┌──

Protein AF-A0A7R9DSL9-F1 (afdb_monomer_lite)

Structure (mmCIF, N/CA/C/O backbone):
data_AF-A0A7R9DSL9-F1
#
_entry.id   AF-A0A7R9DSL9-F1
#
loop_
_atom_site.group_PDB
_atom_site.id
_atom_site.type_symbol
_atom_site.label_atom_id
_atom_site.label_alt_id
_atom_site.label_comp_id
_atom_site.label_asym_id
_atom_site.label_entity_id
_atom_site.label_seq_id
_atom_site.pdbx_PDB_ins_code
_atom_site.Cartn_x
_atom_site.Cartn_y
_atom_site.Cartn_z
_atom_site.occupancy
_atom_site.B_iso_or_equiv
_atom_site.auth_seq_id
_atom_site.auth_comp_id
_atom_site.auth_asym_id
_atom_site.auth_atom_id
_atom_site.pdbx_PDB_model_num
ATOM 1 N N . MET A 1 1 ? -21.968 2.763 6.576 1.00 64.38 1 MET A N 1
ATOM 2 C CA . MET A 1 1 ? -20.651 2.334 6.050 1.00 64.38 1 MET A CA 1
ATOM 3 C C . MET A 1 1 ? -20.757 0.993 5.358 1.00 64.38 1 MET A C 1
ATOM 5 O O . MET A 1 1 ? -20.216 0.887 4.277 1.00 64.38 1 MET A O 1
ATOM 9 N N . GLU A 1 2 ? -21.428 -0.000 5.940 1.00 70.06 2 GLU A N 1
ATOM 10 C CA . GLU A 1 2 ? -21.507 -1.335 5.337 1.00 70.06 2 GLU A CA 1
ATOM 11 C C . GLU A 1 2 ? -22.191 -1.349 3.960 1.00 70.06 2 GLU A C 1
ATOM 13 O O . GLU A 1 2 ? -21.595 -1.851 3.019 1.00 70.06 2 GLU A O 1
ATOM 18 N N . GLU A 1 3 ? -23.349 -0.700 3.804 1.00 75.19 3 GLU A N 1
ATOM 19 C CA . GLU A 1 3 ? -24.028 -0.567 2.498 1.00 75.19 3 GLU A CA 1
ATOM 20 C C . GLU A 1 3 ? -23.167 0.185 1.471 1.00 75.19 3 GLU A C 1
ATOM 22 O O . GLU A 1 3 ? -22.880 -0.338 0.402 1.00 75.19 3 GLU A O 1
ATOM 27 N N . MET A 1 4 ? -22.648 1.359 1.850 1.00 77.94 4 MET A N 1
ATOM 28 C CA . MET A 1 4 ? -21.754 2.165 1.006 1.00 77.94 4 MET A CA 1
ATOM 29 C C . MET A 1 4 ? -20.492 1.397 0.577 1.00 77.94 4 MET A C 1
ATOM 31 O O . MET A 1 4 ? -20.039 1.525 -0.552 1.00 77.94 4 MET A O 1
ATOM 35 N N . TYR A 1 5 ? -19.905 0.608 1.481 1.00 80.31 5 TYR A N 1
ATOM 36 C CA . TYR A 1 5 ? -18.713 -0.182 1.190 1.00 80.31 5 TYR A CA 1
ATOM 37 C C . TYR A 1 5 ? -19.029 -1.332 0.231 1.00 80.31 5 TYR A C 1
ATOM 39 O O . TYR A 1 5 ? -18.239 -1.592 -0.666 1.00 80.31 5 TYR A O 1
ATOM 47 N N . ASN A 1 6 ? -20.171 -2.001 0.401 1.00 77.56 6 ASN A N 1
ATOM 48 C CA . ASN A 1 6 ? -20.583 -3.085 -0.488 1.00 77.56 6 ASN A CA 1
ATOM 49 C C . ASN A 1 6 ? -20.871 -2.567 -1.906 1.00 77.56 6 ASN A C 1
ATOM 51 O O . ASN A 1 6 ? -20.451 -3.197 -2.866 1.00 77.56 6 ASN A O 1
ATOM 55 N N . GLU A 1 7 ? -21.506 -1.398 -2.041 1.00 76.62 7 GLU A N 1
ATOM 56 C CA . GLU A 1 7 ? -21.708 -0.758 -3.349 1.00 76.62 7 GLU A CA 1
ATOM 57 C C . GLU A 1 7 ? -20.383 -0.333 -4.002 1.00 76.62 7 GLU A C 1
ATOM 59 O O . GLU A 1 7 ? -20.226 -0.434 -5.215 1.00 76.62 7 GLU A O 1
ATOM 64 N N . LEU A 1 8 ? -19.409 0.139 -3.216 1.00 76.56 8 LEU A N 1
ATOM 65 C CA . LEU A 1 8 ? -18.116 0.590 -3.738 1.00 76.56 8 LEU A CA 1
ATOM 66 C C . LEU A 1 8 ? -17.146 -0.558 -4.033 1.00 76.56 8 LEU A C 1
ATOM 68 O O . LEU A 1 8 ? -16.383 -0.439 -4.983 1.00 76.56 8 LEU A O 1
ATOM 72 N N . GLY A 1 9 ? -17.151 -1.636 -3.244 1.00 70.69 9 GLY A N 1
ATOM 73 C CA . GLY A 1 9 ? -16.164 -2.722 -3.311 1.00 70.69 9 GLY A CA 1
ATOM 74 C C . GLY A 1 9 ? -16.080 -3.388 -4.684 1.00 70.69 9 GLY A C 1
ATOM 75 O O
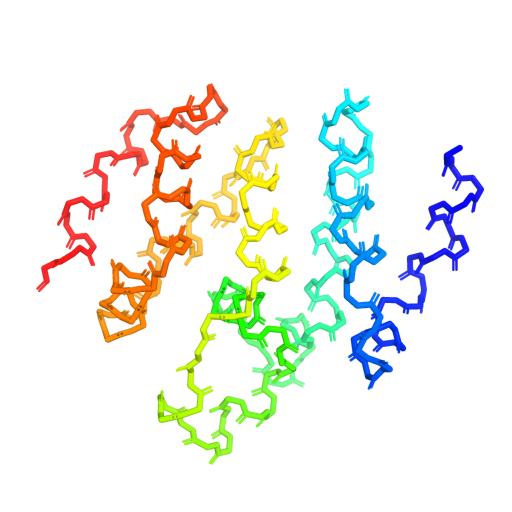 . GLY A 1 9 ? -14.985 -3.611 -5.187 1.00 70.69 9 GLY A O 1
ATOM 76 N N . GLU A 1 10 ? -17.227 -3.592 -5.335 1.00 77.00 10 GLU A N 1
ATOM 77 C CA . GLU A 1 10 ? -17.314 -4.154 -6.693 1.00 77.00 10 GLU A CA 1
ATOM 78 C C . GLU A 1 10 ? -16.830 -3.184 -7.788 1.00 77.00 10 GLU A C 1
ATOM 80 O O . GLU A 1 10 ? -16.645 -3.579 -8.933 1.00 77.00 10 GLU A O 1
ATOM 85 N N . ASN A 1 11 ? -16.610 -1.910 -7.449 1.00 88.06 11 ASN A N 1
ATOM 86 C CA . ASN A 1 11 ? -16.307 -0.837 -8.393 1.00 88.06 11 ASN A CA 1
ATOM 87 C C . ASN A 1 11 ? -14.884 -0.269 -8.240 1.00 88.06 11 ASN A C 1
ATOM 89 O O . ASN A 1 11 ? -14.582 0.757 -8.846 1.00 88.06 11 ASN A O 1
ATOM 93 N N . PHE A 1 12 ? -13.995 -0.892 -7.452 1.00 92.12 12 PHE A N 1
ATOM 94 C CA . PHE A 1 12 ? -12.625 -0.381 -7.250 1.00 92.12 12 PHE A CA 1
ATOM 95 C C . PHE A 1 12 ? -11.849 -0.269 -8.566 1.00 92.12 12 PHE A C 1
ATOM 97 O O . PHE A 1 12 ? -11.206 0.750 -8.803 1.00 92.12 12 PHE A O 1
ATOM 104 N N . GLU A 1 13 ? -11.974 -1.259 -9.447 1.00 91.00 13 GLU A N 1
ATOM 105 C CA . GLU A 1 13 ? -11.349 -1.252 -10.775 1.00 91.00 13 GLU A CA 1
ATOM 106 C C . GLU A 1 13 ? -11.854 -0.077 -11.628 1.00 91.00 13 GLU A C 1
ATOM 108 O O . GLU A 1 13 ? -11.064 0.675 -12.194 1.00 91.00 13 GLU A O 1
ATOM 113 N N . ILE A 1 14 ? -13.167 0.181 -11.621 1.00 90.69 14 ILE A N 1
ATOM 114 C CA . ILE A 1 14 ? -13.768 1.329 -12.319 1.00 90.69 14 ILE A CA 1
ATOM 115 C C . ILE A 1 14 ? -13.267 2.655 -11.729 1.00 90.69 14 ILE A C 1
ATOM 117 O O . ILE A 1 14 ? -13.031 3.612 -12.466 1.00 90.69 14 ILE A O 1
ATOM 121 N N . LEU A 1 15 ? -13.097 2.742 -10.407 1.00 91.12 15 LEU A N 1
ATOM 122 C CA . LEU A 1 15 ? -12.561 3.939 -9.755 1.00 91.12 15 LEU A CA 1
ATOM 123 C C . LEU A 1 15 ? -11.099 4.194 -10.141 1.00 91.12 15 LEU A C 1
ATOM 125 O O . LEU A 1 15 ? -10.730 5.355 -10.337 1.00 91.12 15 LEU A O 1
ATOM 129 N N . LEU A 1 16 ? -10.291 3.140 -10.284 1.00 91.06 16 LEU A N 1
ATOM 130 C CA . LEU A 1 16 ? -8.915 3.231 -10.779 1.00 91.06 16 LEU A CA 1
ATOM 131 C C . LEU A 1 16 ? -8.882 3.668 -12.251 1.00 91.06 16 LEU A C 1
ATOM 133 O O . LEU A 1 16 ? -8.200 4.645 -12.567 1.00 91.06 16 LEU A O 1
ATOM 137 N N . ASP A 1 17 ? -9.677 3.032 -13.121 1.00 89.19 17 ASP A N 1
ATOM 138 C CA . ASP A 1 17 ? -9.786 3.364 -14.553 1.00 89.19 17 ASP A CA 1
ATOM 139 C C . ASP A 1 17 ? -10.223 4.821 -14.775 1.00 89.19 17 ASP A C 1
ATOM 141 O O . ASP A 1 17 ? -9.665 5.549 -15.597 1.00 89.19 17 ASP A O 1
ATOM 145 N N . LYS A 1 18 ? -11.190 5.301 -13.984 1.00 89.75 18 LYS A N 1
ATOM 146 C CA . LYS A 1 18 ? -11.680 6.687 -14.056 1.00 89.75 18 LYS A CA 1
ATOM 147 C C . LYS A 1 18 ? -10.808 7.696 -13.310 1.00 89.75 18 LYS A C 1
ATOM 149 O O . LYS A 1 18 ? -11.168 8.871 -13.278 1.00 89.75 18 LYS A O 1
ATOM 154 N N . ARG A 1 19 ? -9.683 7.277 -12.715 1.00 87.19 19 ARG A N 1
ATOM 155 C CA . ARG A 1 19 ? -8.799 8.126 -11.891 1.00 87.19 19 ARG A CA 1
ATOM 156 C C . ARG A 1 19 ? -9.542 8.842 -10.755 1.00 87.19 19 ARG A C 1
ATOM 158 O O . ARG A 1 19 ? -9.197 9.948 -10.349 1.00 87.19 19 ARG A O 1
ATOM 165 N N . HIS A 1 20 ? -10.568 8.198 -10.204 1.00 91.81 20 HIS A N 1
ATOM 166 C CA . HIS A 1 20 ? -11.307 8.659 -9.026 1.00 91.81 20 HIS A CA 1
ATOM 167 C C . HIS A 1 20 ? -10.688 8.094 -7.733 1.00 91.81 20 HIS A C 1
ATOM 169 O O . HIS A 1 20 ? -11.381 7.645 -6.818 1.00 91.81 20 HIS A O 1
ATOM 175 N N . THR A 1 21 ? -9.360 8.118 -7.657 1.00 93.38 21 THR A N 1
ATOM 176 C CA . THR A 1 21 ? -8.531 7.465 -6.631 1.00 93.38 21 THR A CA 1
ATOM 177 C C . THR A 1 21 ? -8.678 8.086 -5.246 1.00 93.38 21 THR A C 1
ATOM 179 O O . THR A 1 21 ? -8.599 7.384 -4.238 1.00 93.38 21 THR A O 1
ATOM 182 N N . SER A 1 22 ? -9.035 9.369 -5.174 1.00 94.50 22 SER A N 1
ATOM 183 C CA . SER A 1 22 ? -9.320 10.045 -3.905 1.00 94.50 22 SER A CA 1
ATOM 184 C C . SER A 1 22 ? -10.464 9.385 -3.124 1.00 94.50 22 SER A C 1
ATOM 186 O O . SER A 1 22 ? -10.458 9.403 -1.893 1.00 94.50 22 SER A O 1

└──

Return, unchanged, the run of lines above that opens with the line containing "ATOM 113 N N" and closes with the line containing "ATOM 122 C CA". Include both.

ATOM 113 N N . ILE A 1 14 ? -13.167 0.181 -11.621 1.00 90.69 14 ILE A N 1
ATOM 114 C CA . ILE A 1 14 ? -13.768 1.329 -12.319 1.00 90.69 14 ILE A CA 1
ATOM 115 C C . ILE A 1 14 ? -13.267 2.655 -11.729 1.00 90.69 14 ILE A C 1
ATOM 117 O O . ILE A 1 14 ? -13.031 3.612 -12.466 1.00 90.69 14 ILE A O 1
ATOM 121 N N . LEU A 1 15 ? -13.097 2.742 -10.407 1.00 91.12 15 LEU A N 1
ATOM 122 C CA . LEU A 1 15 ? -12.561 3.939 -9.755 1.00 91.12 15 LEU A CA 1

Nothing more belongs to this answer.